Modeling and Experimental Studies on Nucleation & Growth of Crystals Using Super-Cooled Liquids
Abstract
Crystallization of active pharmaceutical ingredients (APIs) is a critical processing step in the pharmaceutical industry. It traditionally involves supercooling mother liquor in jacketed vessels to induce crystallization with or without adding seeds at an intermediate point. Relying solely on supersaturation to control crystal formation requires further downstream steps for some systems to maintain crystal quality attributes. In this work, we explore the use of cryogens to create transiently held cold zones (around cryogen drops) in a warm supersaturated liquid to decouple nucleation in cold zones from rapid crystal growth at warm temperatures in the bulk of the solution.
Experimental validation for mannitol-water as a model system and drops of liquid nitrogen and ultra-cold hexane as cryogens demonstrates superior performance of cryogenic crystallization over conventional methods in a laboratory-scale batch reactor. Cryogens induce intense nucleation, yielding smaller crystals with narrower size distributions in less time for the same yield. Image analysis reveals that both cryo and conventional methods produce needle-like mannitol crystals with distributed aspect ratios, indicating prolonged nucleation, complex growth rates of different crystal planes, and breakup of needle-shaped particles.

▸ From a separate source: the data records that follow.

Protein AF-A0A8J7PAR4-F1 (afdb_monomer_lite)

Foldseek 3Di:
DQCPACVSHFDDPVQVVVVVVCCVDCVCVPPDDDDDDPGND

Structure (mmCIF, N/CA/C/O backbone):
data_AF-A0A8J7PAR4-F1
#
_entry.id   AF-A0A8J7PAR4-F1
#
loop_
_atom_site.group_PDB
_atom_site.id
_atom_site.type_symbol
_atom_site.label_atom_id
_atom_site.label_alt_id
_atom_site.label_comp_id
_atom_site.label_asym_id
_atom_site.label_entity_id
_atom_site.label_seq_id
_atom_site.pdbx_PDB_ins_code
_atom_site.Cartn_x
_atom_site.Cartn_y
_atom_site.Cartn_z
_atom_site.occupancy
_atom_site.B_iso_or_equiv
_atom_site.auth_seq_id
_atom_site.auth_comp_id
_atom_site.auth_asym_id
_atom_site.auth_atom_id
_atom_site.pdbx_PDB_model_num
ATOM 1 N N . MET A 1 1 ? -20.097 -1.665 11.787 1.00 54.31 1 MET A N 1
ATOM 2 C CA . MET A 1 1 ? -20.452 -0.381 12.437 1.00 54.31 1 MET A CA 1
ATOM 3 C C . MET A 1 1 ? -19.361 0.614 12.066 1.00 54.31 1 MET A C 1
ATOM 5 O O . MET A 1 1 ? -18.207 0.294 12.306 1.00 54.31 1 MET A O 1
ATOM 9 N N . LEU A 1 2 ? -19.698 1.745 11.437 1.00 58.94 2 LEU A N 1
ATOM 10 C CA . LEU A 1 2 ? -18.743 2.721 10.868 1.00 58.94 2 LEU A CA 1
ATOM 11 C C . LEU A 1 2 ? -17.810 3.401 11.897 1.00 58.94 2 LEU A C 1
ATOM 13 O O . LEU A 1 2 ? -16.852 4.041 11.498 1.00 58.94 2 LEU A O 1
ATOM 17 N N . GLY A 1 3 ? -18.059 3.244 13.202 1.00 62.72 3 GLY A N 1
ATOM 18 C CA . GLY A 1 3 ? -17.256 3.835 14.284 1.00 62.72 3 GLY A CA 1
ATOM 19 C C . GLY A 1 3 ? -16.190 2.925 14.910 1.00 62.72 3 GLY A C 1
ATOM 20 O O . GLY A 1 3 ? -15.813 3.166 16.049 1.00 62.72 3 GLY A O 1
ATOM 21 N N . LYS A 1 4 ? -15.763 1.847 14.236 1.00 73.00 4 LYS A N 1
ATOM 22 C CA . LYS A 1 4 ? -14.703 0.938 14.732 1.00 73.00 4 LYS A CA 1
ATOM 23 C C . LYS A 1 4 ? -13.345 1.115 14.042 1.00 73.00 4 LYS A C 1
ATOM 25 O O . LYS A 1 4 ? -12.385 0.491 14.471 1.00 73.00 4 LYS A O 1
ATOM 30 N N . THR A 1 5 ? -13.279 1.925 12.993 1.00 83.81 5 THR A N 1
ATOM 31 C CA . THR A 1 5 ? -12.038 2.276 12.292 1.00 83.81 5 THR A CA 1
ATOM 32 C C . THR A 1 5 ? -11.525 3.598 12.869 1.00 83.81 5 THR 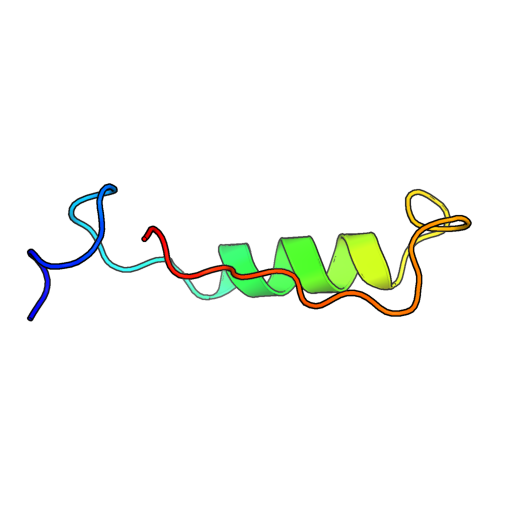A C 1
ATOM 34 O O . THR A 1 5 ? -12.333 4.496 13.129 1.00 83.81 5 THR A O 1
ATOM 37 N N . LEU A 1 6 ? -10.214 3.753 13.085 1.00 89.19 6 LEU A N 1
ATOM 38 C CA . LEU A 1 6 ? -9.626 5.016 13.564 1.00 89.19 6 LEU A CA 1
ATOM 39 C C . LEU A 1 6 ? -9.869 6.169 12.586 1.00 89.19 6 LEU A C 1
ATOM 41 O O . LEU A 1 6 ? -9.959 7.326 12.991 1.00 89.19 6 LEU A O 1
ATOM 45 N N . LEU A 1 7 ? -10.041 5.850 11.302 1.00 91.56 7 LEU A N 1
ATOM 46 C CA . LEU A 1 7 ? -10.367 6.832 10.270 1.00 91.56 7 LEU A CA 1
ATOM 47 C C . LEU A 1 7 ? -11.838 7.284 10.285 1.00 91.56 7 LEU A C 1
ATOM 49 O O . LEU A 1 7 ? -12.182 8.226 9.572 1.00 91.56 7 LEU A O 1
ATOM 53 N N . GLY A 1 8 ? -12.719 6.628 11.053 1.00 89.75 8 GLY A N 1
ATOM 54 C CA . GLY A 1 8 ? -14.123 7.033 11.220 1.00 89.75 8 GLY A CA 1
ATOM 55 C C . GLY A 1 8 ? -14.959 7.014 9.935 1.00 89.75 8 GLY A C 1
ATOM 56 O O . GLY A 1 8 ? -16.036 7.610 9.881 1.00 89.75 8 GLY A O 1
ATOM 57 N N . ARG A 1 9 ? -14.467 6.350 8.884 1.00 89.50 9 ARG A N 1
ATOM 58 C CA . ARG A 1 9 ? -15.127 6.211 7.583 1.00 89.50 9 ARG A CA 1
ATOM 59 C C . ARG A 1 9 ? -14.875 4.834 6.988 1.00 89.50 9 ARG A C 1
ATOM 61 O O . ARG A 1 9 ? -13.946 4.131 7.384 1.00 89.50 9 ARG A O 1
ATOM 68 N N . LEU A 1 10 ? -15.685 4.485 5.992 1.00 89.81 10 LEU A N 1
ATOM 69 C CA . LEU A 1 10 ? -15.389 3.368 5.104 1.00 89.81 10 LEU A CA 1
ATOM 70 C C . LEU A 1 10 ? -14.298 3.783 4.102 1.00 89.81 10 LEU A C 1
ATOM 72 O O . LEU A 1 10 ? -14.338 4.890 3.553 1.00 89.81 10 LEU A O 1
ATOM 76 N N . GLY A 1 11 ? -13.323 2.903 3.882 1.00 90.06 11 GLY A N 1
ATOM 77 C CA . GLY A 1 11 ? -12.353 3.039 2.798 1.00 90.06 11 GLY A CA 1
ATOM 78 C C . GLY A 1 11 ? -13.030 2.820 1.440 1.00 90.06 11 GLY A C 1
ATOM 79 O O . GLY A 1 11 ? -13.763 1.838 1.298 1.00 90.06 11 GLY A O 1
ATOM 80 N N . PRO A 1 12 ? -12.849 3.704 0.446 1.00 94.50 12 PRO A N 1
ATOM 81 C CA . PRO A 1 12 ? -13.278 3.426 -0.918 1.00 94.50 12 PRO A CA 1
ATOM 82 C C . PRO A 1 12 ? -12.411 2.309 -1.535 1.00 94.50 12 PRO A C 1
ATOM 84 O O . PRO A 1 12 ? -11.268 2.096 -1.121 1.00 94.50 12 PRO A O 1
ATOM 87 N N . LEU A 1 13 ? -12.942 1.589 -2.530 1.00 95.25 13 LEU A N 1
ATOM 88 C CA . LEU A 1 13 ? -12.286 0.416 -3.140 1.00 95.25 1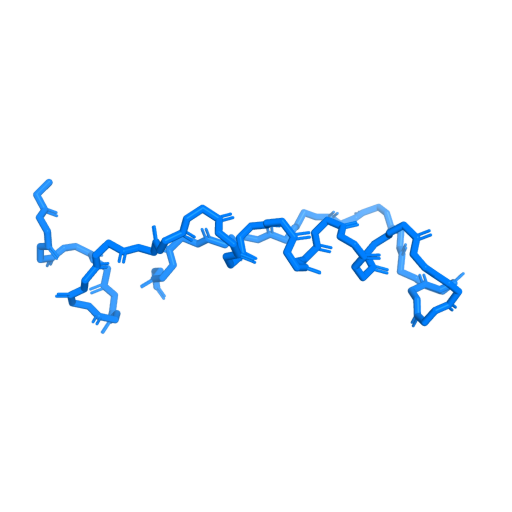3 LEU A CA 1
ATOM 89 C C . LEU A 1 13 ? -10.892 0.737 -3.701 1.00 95.25 13 LEU A C 1
ATOM 91 O O . LEU A 1 13 ? -9.995 -0.107 -3.710 1.00 95.25 13 LEU A O 1
ATOM 95 N N . GLU A 1 14 ? -10.693 1.977 -4.131 1.00 97.94 14 GLU A N 1
ATOM 96 C CA . GLU A 1 14 ? -9.452 2.457 -4.713 1.00 97.94 14 GLU A CA 1
ATOM 97 C C . GLU A 1 14 ? -8.294 2.483 -3.702 1.00 97.94 14 GLU A C 1
ATOM 99 O O . GLU A 1 14 ? -7.139 2.452 -4.117 1.00 97.94 14 GLU A O 1
ATOM 104 N N . GLU A 1 15 ? -8.559 2.530 -2.390 1.00 96.31 15 GLU A N 1
ATOM 105 C CA . GLU A 1 15 ? -7.497 2.447 -1.374 1.00 96.31 15 GLU A CA 1
ATOM 106 C C . GLU A 1 15 ? -6.839 1.065 -1.365 1.00 96.31 15 GLU A C 1
ATOM 108 O O . GLU A 1 15 ? -5.612 0.980 -1.401 1.00 96.31 15 GLU A O 1
ATOM 113 N N . VAL A 1 16 ? -7.634 -0.006 -1.434 1.00 96.81 16 VAL A N 1
ATOM 114 C CA . VAL A 1 16 ? -7.115 -1.377 -1.560 1.00 96.81 16 VAL A CA 1
ATOM 115 C C . VAL A 1 16 ? -6.433 -1.568 -2.915 1.00 96.81 16 VAL A C 1
ATOM 117 O O . VAL A 1 16 ? -5.332 -2.113 -2.982 1.00 96.81 16 VAL A O 1
ATOM 120 N N . ALA A 1 17 ? -7.044 -1.071 -3.997 1.00 98.25 17 ALA A N 1
ATOM 121 C CA . ALA A 1 17 ? -6.485 -1.200 -5.342 1.00 98.25 17 ALA A CA 1
ATOM 122 C C . ALA A 1 17 ? -5.111 -0.525 -5.479 1.00 98.25 17 ALA A C 1
ATOM 124 O O . ALA A 1 17 ? -4.229 -1.063 -6.142 1.00 98.25 17 ALA A O 1
ATOM 125 N N . ARG A 1 18 ? -4.898 0.628 -4.829 1.00 98.44 18 ARG A N 1
ATOM 126 C CA . ARG A 1 18 ? -3.594 1.309 -4.828 1.00 98.44 18 ARG A CA 1
ATOM 127 C C . ARG A 1 18 ? -2.517 0.517 -4.091 1.00 98.44 18 ARG A C 1
ATOM 129 O O . ARG A 1 18 ? -1.392 0.467 -4.576 1.00 98.44 18 ARG A O 1
ATOM 136 N N . VAL A 1 19 ? -2.846 -0.118 -2.965 1.00 98.19 19 VAL A N 1
ATOM 137 C CA . VAL A 1 19 ? -1.890 -0.980 -2.246 1.00 98.19 19 VAL A CA 1
ATOM 138 C C . VAL A 1 19 ? -1.564 -2.226 -3.067 1.00 98.19 19 VAL A C 1
ATOM 140 O O . VAL A 1 19 ? -0.397 -2.589 -3.182 1.00 98.19 19 VAL A O 1
ATOM 143 N N . ALA A 1 20 ? -2.563 -2.829 -3.714 1.00 98.19 20 ALA A N 1
ATOM 144 C CA . ALA A 1 20 ? -2.337 -3.935 -4.640 1.00 98.19 20 ALA A CA 1
ATOM 145 C C . ALA A 1 20 ? -1.453 -3.519 -5.829 1.00 98.19 20 ALA A C 1
ATOM 147 O O . ALA A 1 20 ? -0.548 -4.257 -6.202 1.00 98.19 20 ALA A O 1
ATOM 148 N N . LEU A 1 21 ? -1.674 -2.326 -6.394 1.00 98.50 21 LEU A N 1
ATOM 149 C CA . LEU A 1 21 ? -0.849 -1.788 -7.476 1.00 98.50 21 LEU A CA 1
ATOM 150 C C . LEU A 1 21 ? 0.602 -1.564 -7.033 1.00 98.50 21 LEU A C 1
ATOM 152 O O . LEU A 1 21 ? 1.507 -1.911 -7.780 1.00 98.50 21 LEU A O 1
ATOM 156 N N . PHE A 1 22 ? 0.821 -1.030 -5.827 1.00 98.31 22 PHE A N 1
ATOM 157 C CA . PHE A 1 22 ? 2.160 -0.900 -5.246 1.00 98.31 22 PHE A CA 1
ATOM 158 C C . PHE A 1 22 ? 2.846 -2.265 -5.101 1.00 98.31 22 PHE A C 1
ATOM 160 O O . PHE A 1 22 ? 3.974 -2.428 -5.550 1.00 98.31 22 PHE A O 1
ATOM 167 N N . LEU A 1 23 ? 2.155 -3.264 -4.541 1.00 98.06 23 LEU A N 1
ATOM 168 C CA . LEU A 1 23 ? 2.699 -4.621 -4.386 1.00 98.06 23 LEU A CA 1
ATOM 169 C C . LEU A 1 23 ? 2.963 -5.332 -5.722 1.00 98.06 23 LEU A C 1
ATOM 171 O O . LEU A 1 23 ? 3.733 -6.285 -5.774 1.00 98.06 23 LEU A O 1
ATOM 175 N N . ALA A 1 24 ? 2.310 -4.896 -6.798 1.00 98.19 24 ALA A N 1
ATOM 176 C CA . ALA A 1 24 ? 2.537 -5.401 -8.147 1.00 98.19 24 ALA A CA 1
ATOM 177 C C . ALA A 1 24 ? 3.596 -4.602 -8.929 1.00 98.19 24 ALA A C 1
ATOM 179 O O . ALA A 1 24 ? 3.935 -5.002 -10.044 1.00 98.19 24 ALA A O 1
ATOM 180 N N . SER A 1 25 ? 4.088 -3.476 -8.398 1.00 98.69 25 SER A N 1
ATOM 181 C CA . SER A 1 25 ? 5.080 -2.625 -9.060 1.00 98.69 25 SER A CA 1
ATOM 182 C C . SER A 1 25 ? 6.502 -2.891 -8.563 1.00 98.69 25 SER A C 1
ATOM 184 O O . SER A 1 25 ? 6.721 -3.440 -7.480 1.00 98.69 25 SER A O 1
ATOM 186 N N . ASP A 1 26 ? 7.482 -2.423 -9.340 1.00 98.56 26 ASP A N 1
ATOM 187 C CA . ASP A 1 26 ? 8.909 -2.496 -8.997 1.00 98.56 26 ASP A CA 1
ATOM 188 C C . ASP A 1 26 ? 9.264 -1.721 -7.712 1.00 98.56 26 ASP A C 1
ATOM 190 O O . ASP A 1 26 ? 10.270 -2.021 -7.058 1.00 98.56 26 ASP A O 1
ATOM 194 N N . ASP A 1 27 ? 8.414 -0.771 -7.298 1.00 98.56 27 ASP A N 1
ATOM 195 C CA . ASP A 1 27 ? 8.593 0.006 -6.062 1.00 98.56 27 ASP A CA 1
ATOM 196 C C . ASP A 1 27 ? 8.532 -0.878 -4.807 1.00 98.56 27 ASP A C 1
ATOM 198 O O . ASP A 1 27 ? 9.035 -0.501 -3.748 1.00 98.56 27 ASP A O 1
ATOM 202 N N . SER A 1 28 ? 7.942 -2.071 -4.922 1.00 98.38 28 SER A N 1
ATOM 203 C CA . SER A 1 28 ? 7.849 -3.062 -3.849 1.00 98.38 28 SER A CA 1
ATOM 204 C C . SER A 1 28 ? 8.846 -4.219 -3.991 1.00 98.38 28 SER A C 1
ATOM 206 O O . SER A 1 28 ? 8.725 -5.218 -3.289 1.00 98.38 28 SER A O 1
ATOM 208 N N . SER A 1 29 ? 9.877 -4.090 -4.835 1.00 98.50 29 SER A N 1
ATOM 209 C CA . SER A 1 29 ? 10.822 -5.173 -5.185 1.00 98.50 29 SER A CA 1
ATOM 210 C C . SER A 1 29 ? 11.531 -5.876 -4.015 1.00 98.50 29 SER A C 1
ATOM 212 O O . SER A 1 29 ? 12.058 -6.974 -4.192 1.00 98.50 29 SER A O 1
ATOM 214 N N . TYR A 1 30 ? 11.539 -5.283 -2.818 1.00 98.19 30 TYR A N 1
ATOM 215 C CA . TYR A 1 30 ? 12.105 -5.881 -1.603 1.00 98.19 30 TYR A CA 1
ATOM 216 C C . TYR A 1 30 ? 11.075 -6.131 -0.485 1.00 98.19 30 TYR A C 1
ATOM 218 O O . TYR A 1 30 ? 11.439 -6.394 0.660 1.00 98.19 30 TYR A O 1
ATOM 226 N N . VAL A 1 31 ? 9.782 -6.048 -0.801 1.00 97.94 31 VAL A N 1
ATOM 227 C CA . VAL A 1 31 ? 8.670 -6.313 0.119 1.00 97.94 31 VAL A CA 1
ATOM 228 C C . VAL A 1 31 ? 8.111 -7.701 -0.184 1.00 97.94 31 VAL A C 1
ATOM 230 O O . VAL A 1 31 ? 7.558 -7.946 -1.249 1.00 97.94 31 VAL A O 1
ATOM 233 N N . THR A 1 32 ? 8.261 -8.639 0.75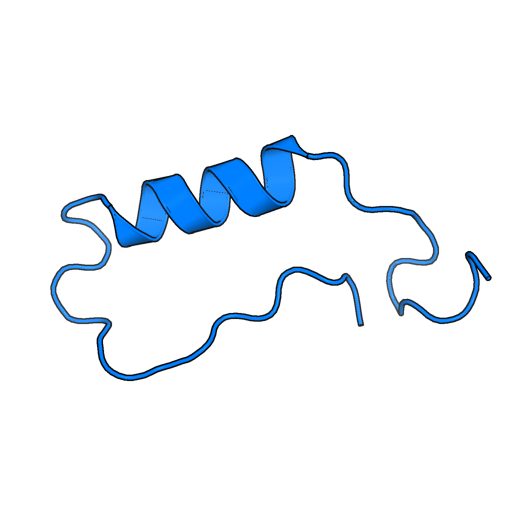1 1.00 97.81 32 THR A N 1
ATOM 234 C CA . THR A 1 32 ? 7.763 -10.013 0.598 1.00 97.81 32 THR A CA 1
ATOM 235 C C . THR A 1 32 ? 7.462 -10.653 1.952 1.00 97.81 32 THR A C 1
ATOM 237 O O . THR A 1 32 ? 8.032 -10.252 2.966 1.00 97.81 32 THR A O 1
ATOM 240 N N . GLY A 1 33 ? 6.574 -11.652 1.971 1.00 97.50 33 GLY A N 1
ATOM 241 C CA . GLY A 1 33 ? 6.265 -12.452 3.163 1.00 97.50 33 GLY A CA 1
ATOM 242 C C . GLY A 1 33 ? 5.523 -11.705 4.275 1.00 97.50 33 GLY A C 1
AT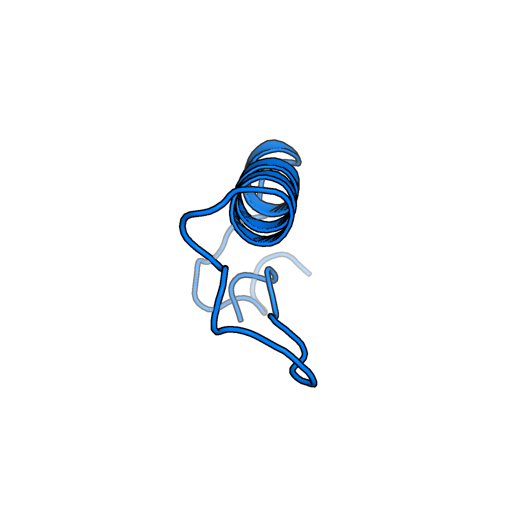OM 243 O O . GLY A 1 33 ? 5.634 -12.090 5.436 1.00 97.50 33 GLY A O 1
ATOM 244 N N . ILE A 1 34 ? 4.802 -10.636 3.935 1.00 97.31 34 ILE A N 1
ATOM 245 C CA . ILE A 1 34 ? 4.079 -9.783 4.883 1.00 97.31 34 ILE A CA 1
ATOM 246 C C . ILE A 1 34 ? 2.633 -9.573 4.437 1.00 97.31 34 ILE A C 1
ATOM 248 O O . ILE A 1 34 ? 2.345 -9.555 3.241 1.00 97.31 34 ILE A O 1
ATOM 252 N N . ASP A 1 35 ? 1.755 -9.340 5.410 1.00 96.75 35 ASP A N 1
ATOM 253 C CA . ASP A 1 35 ? 0.372 -8.923 5.188 1.00 96.75 35 ASP A CA 1
ATOM 254 C C . ASP A 1 35 ? 0.246 -7.405 5.394 1.00 96.75 35 ASP A C 1
ATOM 256 O O . ASP A 1 35 ? 0.682 -6.874 6.418 1.00 96.75 35 ASP A O 1
ATOM 260 N N . ILE A 1 36 ? -0.369 -6.696 4.439 1.00 96.19 36 ILE A N 1
ATOM 261 C CA . ILE A 1 36 ? -0.674 -5.260 4.564 1.0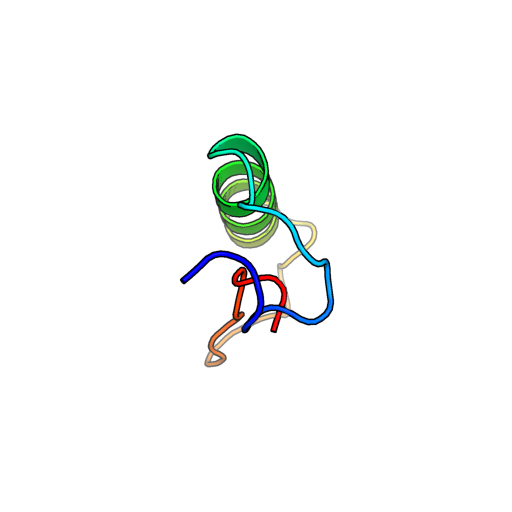0 96.19 36 ILE A CA 1
ATOM 262 C C . ILE A 1 36 ? -2.170 -5.083 4.816 1.00 96.19 36 ILE A C 1
ATOM 264 O O . ILE A 1 36 ? -2.991 -5.335 3.933 1.00 96.19 36 ILE A O 1
ATOM 268 N N . ALA A 1 37 ? -2.522 -4.607 6.010 1.00 95.44 37 ALA A N 1
ATOM 269 C CA . ALA A 1 37 ? -3.893 -4.235 6.339 1.00 95.44 37 ALA A CA 1
ATOM 270 C C . ALA A 1 37 ? -4.275 -2.900 5.675 1.00 95.44 37 ALA A C 1
ATOM 272 O O . ALA A 1 37 ? -3.553 -1.908 5.776 1.00 95.44 37 ALA A O 1
ATOM 273 N N . VAL A 1 38 ? -5.429 -2.880 5.005 1.00 95.69 38 VAL A N 1
ATOM 274 C CA . VAL A 1 38 ? -6.027 -1.684 4.386 1.00 95.69 38 VAL A CA 1
ATOM 275 C C . VAL A 1 38 ? -7.465 -1.554 4.883 1.00 95.69 38 VAL A C 1
ATOM 277 O O . VAL A 1 38 ? -8.429 -1.776 4.154 1.00 95.69 38 VAL A O 1
ATOM 280 N N . ASP A 1 39 ? -7.609 -1.288 6.174 1.00 92.75 39 ASP A N 1
ATOM 281 C CA . ASP A 1 39 ? -8.881 -1.389 6.899 1.00 92.75 39 ASP A CA 1
ATOM 282 C C . ASP A 1 39 ? -9.248 -0.118 7.682 1.00 92.75 39 ASP A C 1
ATOM 284 O O . ASP A 1 39 ? -10.351 -0.018 8.225 1.00 92.75 39 ASP A O 1
ATOM 288 N N . GLY A 1 40 ? -8.357 0.877 7.705 1.00 90.94 40 GLY A N 1
ATOM 289 C CA . GLY A 1 40 ? -8.540 2.114 8.461 1.00 90.94 40 GLY A CA 1
ATOM 290 C C . GLY A 1 40 ? -8.603 1.905 9.976 1.00 90.94 40 GLY A C 1
ATOM 291 O O . GLY A 1 40 ? -9.129 2.788 10.664 1.00 90.94 40 GLY A O 1
ATOM 292 N N . ALA A 1 41 ? -8.154 0.740 10.460 1.00 86.62 41 ALA A N 1
ATOM 293 C CA . ALA A 1 41 ? -8.058 0.402 11.875 1.00 86.62 41 ALA A CA 1
ATOM 294 C C . ALA A 1 41 ? -7.033 1.257 12.626 1.00 86.62 41 ALA A C 1
ATOM 296 O O . ALA A 1 41 ? -6.277 2.031 11.994 1.00 86.62 41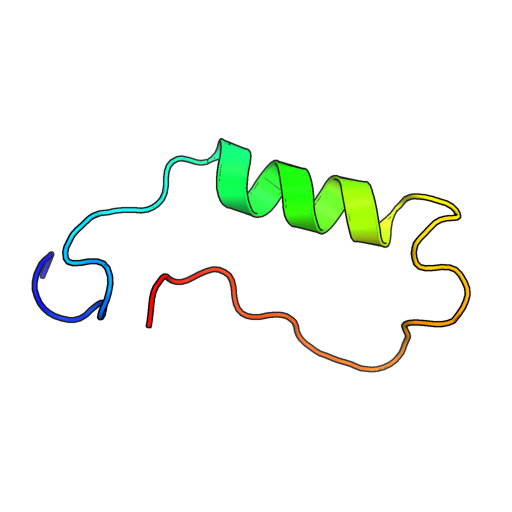 ALA A O 1
#

Sequence (41 aa):
MLGKTLLGRLGPLEEVARVALFLASDDSSYVTGIDIAVDGA

Secondary structure (DSSP, 8-state):
-TTSSTTSSPPPHHHHHHHHHHHTSGGGTT--S-----S--

Radius of gyration: 12.36 Å; chains: 1; bounding box: 33×20×24 Å

pLDDT: mean 92.08, std 10.72, range [54.31, 98.69]

Mathematical modelling using an average model provides physical insights into the experimental observations. It underlines the need to attenuate the effect of increasing surface area, which auto-catalyzes particle growth with a highly sensitive dependence of particle growth rate on supersaturation. A population balance is employed to capture the evolution of crystal size distribution. The model parameters estimated using a genetic algorithm highlight cryogens' role through cooling a small volume beyond critical supersaturation. The model explains the reduced mean crystal size and reduced time required for cryogenic crystallization to achieve the same crystal mass yield when increased nucleation is invoked around local cold zones.
The superior performance of cryogenic crystallization led to the investigation of two additional process parameters cryogens bring into the system: flow rate and temperature. Due to the precise control it offers, a transition from batch to semi-continuous mode is carried out using microfluidic devices. CFD simulations show that cryogenic plugs cool regions ahead of it that induce nucleation. As expected, decreasing the temperature of cryogens at a constant flow rate resulted in a higher count of nuclei. Increasing the flow rate of cryogens led to an increase in nucleation rate attributed to increased frequency of plugs, length of plugs, and synergistic plug interactions. The modelling study corroborates the experimental study on the influence of the temperature of cryogens on crystallization.
In summary, this work advances the understanding of cryo-crystallization and offers promising insights for improving pharmaceutical crystallization processes, paving the way for more efficient and reproducible continuous manufacturing methods.